マイペース高2息子と初めてのニューヨークへ親子旅①:ドキドキのフライトとトラブルな幕開け
7月末、マイペース高2息子と2人でニューヨークを旅した。
きっかけは息子のカナダ研修旅行。3年前に行くはずだったのがコロナで延期になり、今年の秋に決行となる。知らない場所が嫌いで、かつ家族と離れるのを不安がる息子は「カナダ怖すぎる、行きたくない」とゴネる。学校が安全を担保すべく手厚く導いてくれるので、これほど安全な海外旅行はないと思うが、息子にとっては不安要素しかない。それは長年の経験から知っている。
だったらとりあえず「外国」がどんなものか見ておけば少しは恐怖が軽減されるのではないかと思った。もともと知らない場所がダメな息子だが、とりあえず聞いてみた。「カナダが嫌なら、海外でここなら行ってみたいという場所はあるか?」と。すると息子は「アメリカは映画でよく見るからちょっとだけ行ってみたい」という。アメリカは広いがどこに?と問うと「スパイダーマンで見ているからニューヨーク」という。
この物価高と円安にニューヨークとはよく言ったものだが、新聞も読まない息子がそんなことは知るまい。わたしも時事問題に弱いけど物価高がヤバイことは知っていた。わたしは悩んだ。
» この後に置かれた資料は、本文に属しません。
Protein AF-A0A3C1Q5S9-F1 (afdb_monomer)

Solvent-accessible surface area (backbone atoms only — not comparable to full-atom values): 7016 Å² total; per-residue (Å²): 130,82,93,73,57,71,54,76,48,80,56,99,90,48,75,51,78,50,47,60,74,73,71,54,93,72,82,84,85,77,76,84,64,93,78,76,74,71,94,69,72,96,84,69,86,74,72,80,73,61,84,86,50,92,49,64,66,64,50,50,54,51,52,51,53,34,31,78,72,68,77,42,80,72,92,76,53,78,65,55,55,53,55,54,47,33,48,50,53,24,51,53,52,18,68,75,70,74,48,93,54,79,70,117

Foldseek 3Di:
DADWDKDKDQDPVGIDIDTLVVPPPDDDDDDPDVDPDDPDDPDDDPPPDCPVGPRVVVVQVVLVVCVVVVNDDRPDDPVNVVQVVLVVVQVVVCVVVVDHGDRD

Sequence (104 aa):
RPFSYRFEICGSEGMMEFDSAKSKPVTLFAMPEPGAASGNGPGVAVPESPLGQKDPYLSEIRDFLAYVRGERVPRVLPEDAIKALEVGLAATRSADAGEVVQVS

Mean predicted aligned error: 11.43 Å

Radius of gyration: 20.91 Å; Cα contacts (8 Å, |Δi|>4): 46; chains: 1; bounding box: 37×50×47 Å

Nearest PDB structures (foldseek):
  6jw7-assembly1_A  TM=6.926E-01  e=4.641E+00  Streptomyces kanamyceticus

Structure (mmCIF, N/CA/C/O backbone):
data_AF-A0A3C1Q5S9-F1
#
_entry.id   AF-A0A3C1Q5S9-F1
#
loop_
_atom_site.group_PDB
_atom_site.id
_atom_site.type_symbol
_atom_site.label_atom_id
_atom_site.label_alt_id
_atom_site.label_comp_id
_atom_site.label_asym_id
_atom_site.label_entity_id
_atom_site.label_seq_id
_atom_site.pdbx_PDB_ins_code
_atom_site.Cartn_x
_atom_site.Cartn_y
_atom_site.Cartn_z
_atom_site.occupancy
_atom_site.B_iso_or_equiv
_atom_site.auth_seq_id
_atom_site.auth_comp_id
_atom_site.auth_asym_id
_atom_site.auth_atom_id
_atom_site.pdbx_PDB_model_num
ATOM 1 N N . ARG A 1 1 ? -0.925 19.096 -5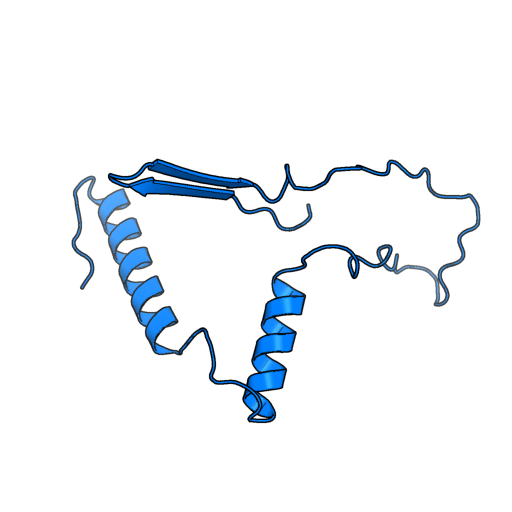.473 1.00 59.56 1 ARG A N 1
ATOM 2 C CA . ARG A 1 1 ? 0.163 18.773 -4.515 1.00 59.56 1 ARG A CA 1
ATOM 3 C C . ARG A 1 1 ? 0.873 17.536 -5.050 1.00 59.56 1 ARG A C 1
ATOM 5 O O . ARG A 1 1 ? 0.154 1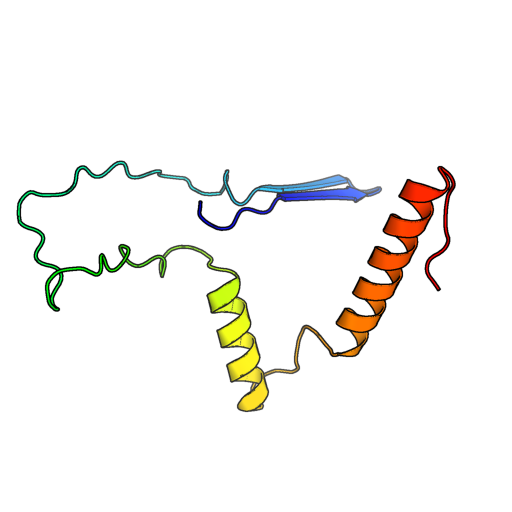6.658 -5.511 1.00 59.56 1 ARG A O 1
ATOM 12 N N . PRO A 1 2 ? 2.215 17.479 -5.069 1.00 70.69 2 PRO A N 1
ATOM 13 C CA . PRO A 1 2 ? 2.919 16.250 -5.435 1.00 70.69 2 PRO A CA 1
ATOM 14 C C . PRO A 1 2 ? 2.540 15.126 -4.462 1.00 70.69 2 PRO A C 1
ATOM 16 O O . PRO A 1 2 ? 2.193 15.410 -3.313 1.00 70.69 2 PRO A O 1
ATOM 19 N N . PHE A 1 3 ? 2.585 13.876 -4.924 1.00 77.94 3 PHE A N 1
ATOM 20 C CA . PHE A 1 3 ? 2.314 12.713 -4.081 1.00 77.94 3 PHE A CA 1
ATOM 21 C C . PHE A 1 3 ? 3.256 12.704 -2.867 1.00 77.94 3 PHE A C 1
ATOM 23 O O . PHE A 1 3 ? 4.463 12.915 -3.010 1.00 77.94 3 PHE A O 1
ATOM 30 N N . SER A 1 4 ? 2.702 12.483 -1.674 1.00 84.50 4 SER A N 1
ATOM 31 C CA . SER A 1 4 ? 3.450 12.427 -0.418 1.00 84.50 4 SER A CA 1
ATOM 32 C C . SER A 1 4 ? 3.067 11.188 0.374 1.00 84.50 4 SER A C 1
ATOM 34 O O . SER A 1 4 ? 1.882 10.886 0.491 1.00 84.50 4 SER A O 1
ATOM 36 N N . TYR A 1 5 ? 4.057 10.518 0.950 1.00 87.69 5 TYR A N 1
ATOM 37 C CA . TYR A 1 5 ? 3.879 9.305 1.735 1.00 87.69 5 TYR A CA 1
ATOM 38 C C . TYR A 1 5 ? 4.840 9.292 2.923 1.00 87.69 5 TYR A C 1
ATOM 40 O O . TYR A 1 5 ? 5.954 9.822 2.858 1.00 87.69 5 TYR A O 1
ATOM 48 N N . ARG A 1 6 ? 4.386 8.678 4.014 1.00 93.31 6 ARG A N 1
ATOM 49 C CA . ARG A 1 6 ? 5.136 8.508 5.257 1.00 93.31 6 ARG A CA 1
ATOM 50 C C . ARG A 1 6 ? 4.864 7.115 5.801 1.00 93.31 6 ARG A C 1
ATOM 52 O O . ARG A 1 6 ? 3.736 6.638 5.706 1.00 93.31 6 ARG A O 1
ATOM 59 N N . PHE A 1 7 ? 5.879 6.489 6.374 1.00 94.62 7 PHE A N 1
ATOM 60 C CA . PHE A 1 7 ? 5.726 5.240 7.107 1.00 94.62 7 PHE A CA 1
ATOM 61 C C . PHE A 1 7 ? 6.662 5.205 8.309 1.00 94.62 7 PHE A C 1
ATOM 63 O O . PHE A 1 7 ? 7.710 5.854 8.330 1.00 94.62 7 PHE A O 1
ATOM 70 N N . GLU A 1 8 ? 6.248 4.434 9.304 1.00 97.06 8 GLU A N 1
ATOM 71 C CA . GLU A 1 8 ? 6.949 4.209 10.557 1.00 97.06 8 GLU A CA 1
ATOM 72 C C . GLU A 1 8 ? 6.854 2.719 10.881 1.00 97.06 8 GLU A C 1
ATOM 74 O O . GLU A 1 8 ? 5.783 2.121 10.767 1.00 97.06 8 GLU A O 1
ATOM 79 N N . ILE A 1 9 ? 7.985 2.109 11.224 1.00 97.50 9 ILE A N 1
ATOM 80 C CA . ILE A 1 9 ? 8.078 0.688 11.548 1.00 97.50 9 ILE A CA 1
ATOM 81 C C . ILE A 1 9 ? 8.864 0.565 12.849 1.00 97.50 9 ILE A C 1
ATOM 83 O O . ILE A 1 9 ? 10.039 0.930 12.897 1.00 97.50 9 ILE A O 1
ATOM 87 N N . CYS A 1 10 ? 8.217 0.033 13.884 1.00 97.81 10 CYS A N 1
ATOM 88 C CA . CYS A 1 10 ? 8.797 -0.187 15.206 1.00 97.81 10 CYS A CA 1
ATOM 89 C C . CYS A 1 10 ? 8.866 -1.688 15.491 1.00 97.81 10 CYS A C 1
ATOM 91 O O . CYS A 1 10 ? 7.859 -2.388 15.396 1.00 97.81 10 CYS A O 1
ATOM 93 N N . GLY A 1 11 ? 10.049 -2.174 15.852 1.00 97.44 11 GLY A N 1
ATOM 94 C CA . GLY A 1 11 ? 10.291 -3.565 16.215 1.00 97.44 11 GLY A CA 1
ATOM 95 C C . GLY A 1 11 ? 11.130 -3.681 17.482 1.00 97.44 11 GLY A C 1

知らない場所が全然ダメだった息子が、「アメリカなら行ってみたい」というのだ。鉄は熱いうちに打て、これは息子にとって大きな刺激になるのではないかと思った。
しかしこの円安。うーん、夫に言うのもはばかられる。だがわたしの個人旅行には塩対応だが息子への投資は惜しみなくしてくれる夫。聞くだけ聞いてみようか。
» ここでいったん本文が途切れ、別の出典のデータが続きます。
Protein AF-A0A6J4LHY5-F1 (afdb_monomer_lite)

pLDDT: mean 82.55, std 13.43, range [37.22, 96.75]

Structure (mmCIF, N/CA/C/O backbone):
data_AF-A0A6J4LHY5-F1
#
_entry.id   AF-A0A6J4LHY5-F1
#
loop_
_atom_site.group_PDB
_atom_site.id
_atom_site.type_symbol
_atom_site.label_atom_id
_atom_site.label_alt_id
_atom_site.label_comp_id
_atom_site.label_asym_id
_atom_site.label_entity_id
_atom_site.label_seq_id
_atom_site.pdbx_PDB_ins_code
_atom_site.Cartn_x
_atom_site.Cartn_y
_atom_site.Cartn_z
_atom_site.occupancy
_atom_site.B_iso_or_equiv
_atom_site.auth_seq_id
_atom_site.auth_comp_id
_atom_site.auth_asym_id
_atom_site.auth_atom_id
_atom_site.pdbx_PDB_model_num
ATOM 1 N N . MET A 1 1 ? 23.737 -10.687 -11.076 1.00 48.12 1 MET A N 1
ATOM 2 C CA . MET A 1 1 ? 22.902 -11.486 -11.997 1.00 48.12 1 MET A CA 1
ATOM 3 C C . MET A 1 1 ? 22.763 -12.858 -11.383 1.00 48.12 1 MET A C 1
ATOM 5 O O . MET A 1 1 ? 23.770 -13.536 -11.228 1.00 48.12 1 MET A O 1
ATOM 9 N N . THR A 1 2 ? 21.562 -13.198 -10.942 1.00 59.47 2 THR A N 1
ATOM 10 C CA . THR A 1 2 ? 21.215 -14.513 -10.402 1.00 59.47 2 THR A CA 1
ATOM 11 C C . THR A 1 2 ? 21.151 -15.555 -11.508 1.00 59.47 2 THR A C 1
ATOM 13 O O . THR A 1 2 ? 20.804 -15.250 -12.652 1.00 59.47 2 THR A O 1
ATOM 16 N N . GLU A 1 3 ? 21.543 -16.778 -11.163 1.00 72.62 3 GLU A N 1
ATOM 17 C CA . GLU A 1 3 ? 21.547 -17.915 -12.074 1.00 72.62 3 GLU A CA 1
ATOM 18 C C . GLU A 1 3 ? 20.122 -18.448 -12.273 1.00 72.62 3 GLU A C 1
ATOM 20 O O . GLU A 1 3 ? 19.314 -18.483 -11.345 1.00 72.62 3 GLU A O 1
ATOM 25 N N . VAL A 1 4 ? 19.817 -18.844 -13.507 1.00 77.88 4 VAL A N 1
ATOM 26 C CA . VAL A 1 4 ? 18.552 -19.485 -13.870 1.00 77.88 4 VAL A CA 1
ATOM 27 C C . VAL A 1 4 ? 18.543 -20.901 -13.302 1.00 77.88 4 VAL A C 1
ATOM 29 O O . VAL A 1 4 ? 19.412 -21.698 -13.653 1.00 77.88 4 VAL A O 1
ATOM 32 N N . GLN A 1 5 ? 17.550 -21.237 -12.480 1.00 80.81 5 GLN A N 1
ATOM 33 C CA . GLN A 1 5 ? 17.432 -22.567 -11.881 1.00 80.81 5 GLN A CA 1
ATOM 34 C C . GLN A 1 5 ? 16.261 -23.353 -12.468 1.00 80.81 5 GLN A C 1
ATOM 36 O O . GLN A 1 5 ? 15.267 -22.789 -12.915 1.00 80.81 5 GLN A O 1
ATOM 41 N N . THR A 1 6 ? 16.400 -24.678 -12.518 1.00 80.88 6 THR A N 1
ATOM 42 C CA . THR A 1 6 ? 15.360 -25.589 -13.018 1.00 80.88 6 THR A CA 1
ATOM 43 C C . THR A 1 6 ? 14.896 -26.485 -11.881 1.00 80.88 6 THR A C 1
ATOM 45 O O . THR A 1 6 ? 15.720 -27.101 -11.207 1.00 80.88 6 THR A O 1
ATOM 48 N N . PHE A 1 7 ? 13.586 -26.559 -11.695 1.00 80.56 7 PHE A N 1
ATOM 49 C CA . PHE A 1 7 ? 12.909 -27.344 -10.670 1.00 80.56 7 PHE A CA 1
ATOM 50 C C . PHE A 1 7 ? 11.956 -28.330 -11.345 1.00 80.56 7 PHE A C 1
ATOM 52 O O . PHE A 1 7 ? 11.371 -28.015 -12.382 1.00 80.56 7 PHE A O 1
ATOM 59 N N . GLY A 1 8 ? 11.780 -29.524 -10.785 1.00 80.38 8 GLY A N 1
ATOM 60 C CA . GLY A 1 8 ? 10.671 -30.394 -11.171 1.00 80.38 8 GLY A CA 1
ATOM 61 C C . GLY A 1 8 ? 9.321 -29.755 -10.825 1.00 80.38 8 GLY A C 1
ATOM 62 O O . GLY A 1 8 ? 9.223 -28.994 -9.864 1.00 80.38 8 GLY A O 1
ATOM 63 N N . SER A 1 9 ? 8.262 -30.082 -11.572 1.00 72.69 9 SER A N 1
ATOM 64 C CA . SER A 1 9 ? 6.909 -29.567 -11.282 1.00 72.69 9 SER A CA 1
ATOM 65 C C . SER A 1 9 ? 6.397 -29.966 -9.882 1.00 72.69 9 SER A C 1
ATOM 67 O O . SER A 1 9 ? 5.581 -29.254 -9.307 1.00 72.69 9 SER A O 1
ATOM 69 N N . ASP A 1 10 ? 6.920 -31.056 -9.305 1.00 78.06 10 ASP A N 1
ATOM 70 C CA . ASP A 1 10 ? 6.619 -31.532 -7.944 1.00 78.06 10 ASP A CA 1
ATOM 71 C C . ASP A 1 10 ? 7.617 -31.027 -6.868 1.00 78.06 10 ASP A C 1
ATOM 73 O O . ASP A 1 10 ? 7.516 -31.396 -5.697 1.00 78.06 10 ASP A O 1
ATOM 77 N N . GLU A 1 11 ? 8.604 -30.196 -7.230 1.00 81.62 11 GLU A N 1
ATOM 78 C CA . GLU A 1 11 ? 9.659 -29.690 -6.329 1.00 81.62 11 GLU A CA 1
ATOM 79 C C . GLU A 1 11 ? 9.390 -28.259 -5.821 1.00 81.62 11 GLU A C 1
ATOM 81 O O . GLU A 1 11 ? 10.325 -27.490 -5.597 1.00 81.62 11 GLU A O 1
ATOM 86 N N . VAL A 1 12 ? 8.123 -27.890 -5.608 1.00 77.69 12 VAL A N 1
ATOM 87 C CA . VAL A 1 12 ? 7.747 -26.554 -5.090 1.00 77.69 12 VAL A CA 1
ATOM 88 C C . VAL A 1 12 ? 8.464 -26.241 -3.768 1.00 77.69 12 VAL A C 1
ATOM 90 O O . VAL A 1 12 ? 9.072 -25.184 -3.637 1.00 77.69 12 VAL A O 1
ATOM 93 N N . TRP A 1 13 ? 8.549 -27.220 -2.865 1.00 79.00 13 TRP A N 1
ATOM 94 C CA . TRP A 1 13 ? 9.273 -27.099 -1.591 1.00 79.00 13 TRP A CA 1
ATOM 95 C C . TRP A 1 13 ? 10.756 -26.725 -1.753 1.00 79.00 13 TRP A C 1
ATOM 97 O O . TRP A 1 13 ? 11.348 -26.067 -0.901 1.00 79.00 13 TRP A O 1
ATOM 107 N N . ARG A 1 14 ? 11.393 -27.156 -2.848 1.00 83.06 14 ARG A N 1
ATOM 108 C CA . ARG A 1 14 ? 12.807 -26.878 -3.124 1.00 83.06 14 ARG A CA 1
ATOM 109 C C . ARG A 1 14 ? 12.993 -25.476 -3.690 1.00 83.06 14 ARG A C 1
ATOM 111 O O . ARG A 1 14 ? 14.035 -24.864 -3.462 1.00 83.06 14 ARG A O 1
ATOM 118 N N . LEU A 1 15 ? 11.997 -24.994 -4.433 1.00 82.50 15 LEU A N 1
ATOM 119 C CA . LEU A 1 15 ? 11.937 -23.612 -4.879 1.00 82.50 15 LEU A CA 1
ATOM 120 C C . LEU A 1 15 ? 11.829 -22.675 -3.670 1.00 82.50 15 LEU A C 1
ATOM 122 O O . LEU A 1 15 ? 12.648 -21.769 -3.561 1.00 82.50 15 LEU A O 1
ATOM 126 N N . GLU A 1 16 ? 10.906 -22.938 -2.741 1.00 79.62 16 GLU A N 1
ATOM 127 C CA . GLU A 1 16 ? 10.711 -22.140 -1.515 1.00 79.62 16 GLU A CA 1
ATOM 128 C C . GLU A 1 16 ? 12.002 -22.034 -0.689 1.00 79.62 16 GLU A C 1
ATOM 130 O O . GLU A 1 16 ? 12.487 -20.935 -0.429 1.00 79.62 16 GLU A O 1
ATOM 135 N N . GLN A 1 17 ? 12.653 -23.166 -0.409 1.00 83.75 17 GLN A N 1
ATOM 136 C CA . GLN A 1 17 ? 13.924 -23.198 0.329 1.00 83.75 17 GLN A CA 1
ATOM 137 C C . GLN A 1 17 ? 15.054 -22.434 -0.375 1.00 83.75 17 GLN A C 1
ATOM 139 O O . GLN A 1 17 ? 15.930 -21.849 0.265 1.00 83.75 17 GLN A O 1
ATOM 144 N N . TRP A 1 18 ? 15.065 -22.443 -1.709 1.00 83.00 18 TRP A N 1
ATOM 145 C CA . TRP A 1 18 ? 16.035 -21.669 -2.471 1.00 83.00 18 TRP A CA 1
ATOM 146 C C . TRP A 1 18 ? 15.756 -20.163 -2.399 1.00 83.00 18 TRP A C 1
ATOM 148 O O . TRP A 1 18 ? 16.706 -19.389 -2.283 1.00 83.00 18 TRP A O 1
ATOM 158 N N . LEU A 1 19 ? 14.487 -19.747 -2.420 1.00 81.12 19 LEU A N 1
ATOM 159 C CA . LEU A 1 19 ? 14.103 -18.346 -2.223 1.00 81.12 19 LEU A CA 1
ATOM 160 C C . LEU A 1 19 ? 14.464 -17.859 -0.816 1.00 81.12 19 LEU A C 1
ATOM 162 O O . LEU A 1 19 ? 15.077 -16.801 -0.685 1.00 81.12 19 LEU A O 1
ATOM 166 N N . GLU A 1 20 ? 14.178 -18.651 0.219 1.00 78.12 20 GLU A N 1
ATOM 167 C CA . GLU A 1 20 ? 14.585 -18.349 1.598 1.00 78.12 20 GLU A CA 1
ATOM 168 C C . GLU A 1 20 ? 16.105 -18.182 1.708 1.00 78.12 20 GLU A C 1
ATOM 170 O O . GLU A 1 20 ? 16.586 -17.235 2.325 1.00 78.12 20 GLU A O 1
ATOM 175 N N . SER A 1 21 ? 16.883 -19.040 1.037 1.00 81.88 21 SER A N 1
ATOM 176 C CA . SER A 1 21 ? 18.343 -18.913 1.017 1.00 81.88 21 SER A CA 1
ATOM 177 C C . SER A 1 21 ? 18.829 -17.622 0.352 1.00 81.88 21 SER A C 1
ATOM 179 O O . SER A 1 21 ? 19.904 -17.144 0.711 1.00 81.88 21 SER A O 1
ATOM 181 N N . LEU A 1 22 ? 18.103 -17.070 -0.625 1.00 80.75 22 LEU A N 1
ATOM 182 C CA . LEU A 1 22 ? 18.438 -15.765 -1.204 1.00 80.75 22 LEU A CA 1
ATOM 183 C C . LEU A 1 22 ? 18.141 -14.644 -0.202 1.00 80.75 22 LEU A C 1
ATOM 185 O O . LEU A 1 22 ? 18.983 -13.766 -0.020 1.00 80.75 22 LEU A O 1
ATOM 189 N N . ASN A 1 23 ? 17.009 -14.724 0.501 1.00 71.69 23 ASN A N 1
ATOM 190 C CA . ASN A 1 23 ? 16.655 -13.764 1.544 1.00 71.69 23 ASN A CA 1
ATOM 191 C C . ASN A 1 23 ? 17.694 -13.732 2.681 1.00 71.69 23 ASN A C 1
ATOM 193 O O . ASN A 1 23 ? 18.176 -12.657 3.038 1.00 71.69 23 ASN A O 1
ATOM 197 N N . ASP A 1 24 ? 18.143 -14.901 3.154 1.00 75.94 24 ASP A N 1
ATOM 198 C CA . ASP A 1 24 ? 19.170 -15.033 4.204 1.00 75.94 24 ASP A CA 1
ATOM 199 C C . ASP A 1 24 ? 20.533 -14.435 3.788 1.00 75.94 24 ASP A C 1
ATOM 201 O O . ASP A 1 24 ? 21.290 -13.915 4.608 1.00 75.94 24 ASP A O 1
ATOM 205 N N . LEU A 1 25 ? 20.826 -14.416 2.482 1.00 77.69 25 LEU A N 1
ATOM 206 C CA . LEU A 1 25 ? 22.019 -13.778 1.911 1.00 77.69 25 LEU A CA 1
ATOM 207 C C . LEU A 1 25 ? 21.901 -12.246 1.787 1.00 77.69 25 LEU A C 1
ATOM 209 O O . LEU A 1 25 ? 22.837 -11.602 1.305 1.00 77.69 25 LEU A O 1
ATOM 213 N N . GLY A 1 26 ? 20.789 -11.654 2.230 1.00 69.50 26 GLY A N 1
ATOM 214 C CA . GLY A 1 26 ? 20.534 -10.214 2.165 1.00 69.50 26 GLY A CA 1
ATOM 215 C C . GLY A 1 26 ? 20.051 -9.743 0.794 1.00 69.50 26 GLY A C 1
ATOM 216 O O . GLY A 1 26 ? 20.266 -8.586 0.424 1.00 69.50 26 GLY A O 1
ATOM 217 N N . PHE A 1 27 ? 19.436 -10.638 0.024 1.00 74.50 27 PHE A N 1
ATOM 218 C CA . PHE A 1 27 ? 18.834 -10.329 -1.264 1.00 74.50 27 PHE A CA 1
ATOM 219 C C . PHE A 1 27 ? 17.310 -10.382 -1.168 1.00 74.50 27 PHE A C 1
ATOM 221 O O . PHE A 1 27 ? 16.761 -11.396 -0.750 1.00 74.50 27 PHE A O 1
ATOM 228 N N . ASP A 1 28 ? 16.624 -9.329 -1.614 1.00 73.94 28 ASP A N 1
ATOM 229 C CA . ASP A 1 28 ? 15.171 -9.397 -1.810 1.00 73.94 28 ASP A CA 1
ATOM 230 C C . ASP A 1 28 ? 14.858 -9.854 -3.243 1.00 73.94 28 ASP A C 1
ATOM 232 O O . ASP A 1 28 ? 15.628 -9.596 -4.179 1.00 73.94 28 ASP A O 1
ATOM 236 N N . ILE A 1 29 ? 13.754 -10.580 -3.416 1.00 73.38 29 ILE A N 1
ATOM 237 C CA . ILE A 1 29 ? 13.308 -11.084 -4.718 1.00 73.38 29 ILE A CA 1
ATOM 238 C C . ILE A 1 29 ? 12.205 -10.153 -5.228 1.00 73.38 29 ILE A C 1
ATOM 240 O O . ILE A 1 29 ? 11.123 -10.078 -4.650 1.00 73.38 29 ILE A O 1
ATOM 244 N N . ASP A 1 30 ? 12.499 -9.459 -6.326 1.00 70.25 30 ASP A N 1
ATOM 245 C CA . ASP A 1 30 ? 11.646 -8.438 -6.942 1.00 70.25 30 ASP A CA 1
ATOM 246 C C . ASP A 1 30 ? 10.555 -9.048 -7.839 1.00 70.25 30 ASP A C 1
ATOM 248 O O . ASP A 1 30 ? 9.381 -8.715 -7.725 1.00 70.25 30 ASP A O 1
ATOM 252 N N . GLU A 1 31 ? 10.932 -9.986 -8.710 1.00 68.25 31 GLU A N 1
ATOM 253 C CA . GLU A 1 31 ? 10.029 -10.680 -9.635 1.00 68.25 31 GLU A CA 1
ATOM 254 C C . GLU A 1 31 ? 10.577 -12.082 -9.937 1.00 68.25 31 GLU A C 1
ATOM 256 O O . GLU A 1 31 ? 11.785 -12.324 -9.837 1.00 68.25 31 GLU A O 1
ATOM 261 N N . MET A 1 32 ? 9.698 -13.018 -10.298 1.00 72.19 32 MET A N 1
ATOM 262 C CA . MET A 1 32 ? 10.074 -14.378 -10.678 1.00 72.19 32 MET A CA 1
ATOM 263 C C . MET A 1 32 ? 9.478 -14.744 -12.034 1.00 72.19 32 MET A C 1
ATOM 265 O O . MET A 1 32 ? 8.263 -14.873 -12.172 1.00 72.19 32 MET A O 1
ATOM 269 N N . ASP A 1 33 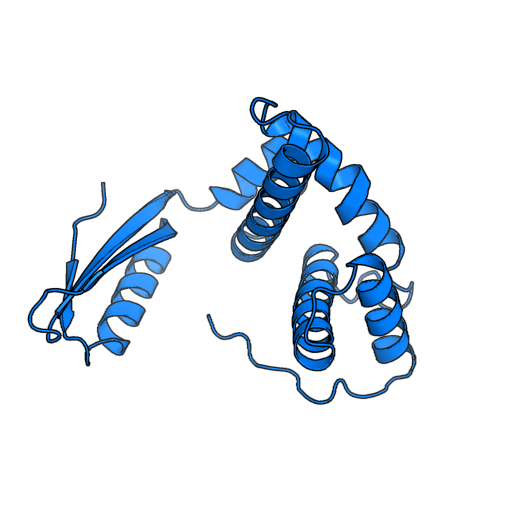? 10.342 -15.003 -13.013 1.00 72.62 33 ASP A N 1
ATOM 270 C CA . ASP A 1 33 ? 9.930 -15.579 -14.291 1.00 72.62 33 ASP A CA 1
ATOM 271 C C . ASP A 1 33 ? 9.878 -17.103 -14.182 1.00 72.62 33 ASP A C 1
ATOM 273 O O . ASP A 1 33 ? 10.904 -17.744 -13.932 1.00 72.62 33 ASP A O 1
ATOM 277 N N . ILE A 1 34 ? 8.695 -17.691 -14.399 1.00 74.75 34 ILE A N 1
ATOM 278 C CA . ILE A 1 34 ? 8.494 -19.145 -14.434 1.00 74.75 34 ILE A CA 1
ATOM 279 C C . ILE A 1 34 ? 8.170 -19.579 -15.864 1.00 74.75 34 ILE A C 1
ATOM 281 O O . ILE A 1 34 ? 7.106 -19.281 -16.405 1.00 74.75 34 ILE A O 1
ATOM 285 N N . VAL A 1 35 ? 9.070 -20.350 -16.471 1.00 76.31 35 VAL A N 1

「息子がニューヨークに行ってみたいって言うんだけど、いい経験になるから連れて行ってみたい。だけど費用は飛行機とホテルだけでもなかなかの高コスト。トータルで結構かかると思うからどうしよう」
という相談にふたつ返事で「いいよ、行ってくれば」といってくれた。以前だったら目を吊り上げてたと思うのだけど、今回は何もいうことなく二つ返事で承諾してくれたのは本当にありがたい。ちなみに夫は海外嫌いな上にうるさい都会なんてもってのほかなのでお留守番だ。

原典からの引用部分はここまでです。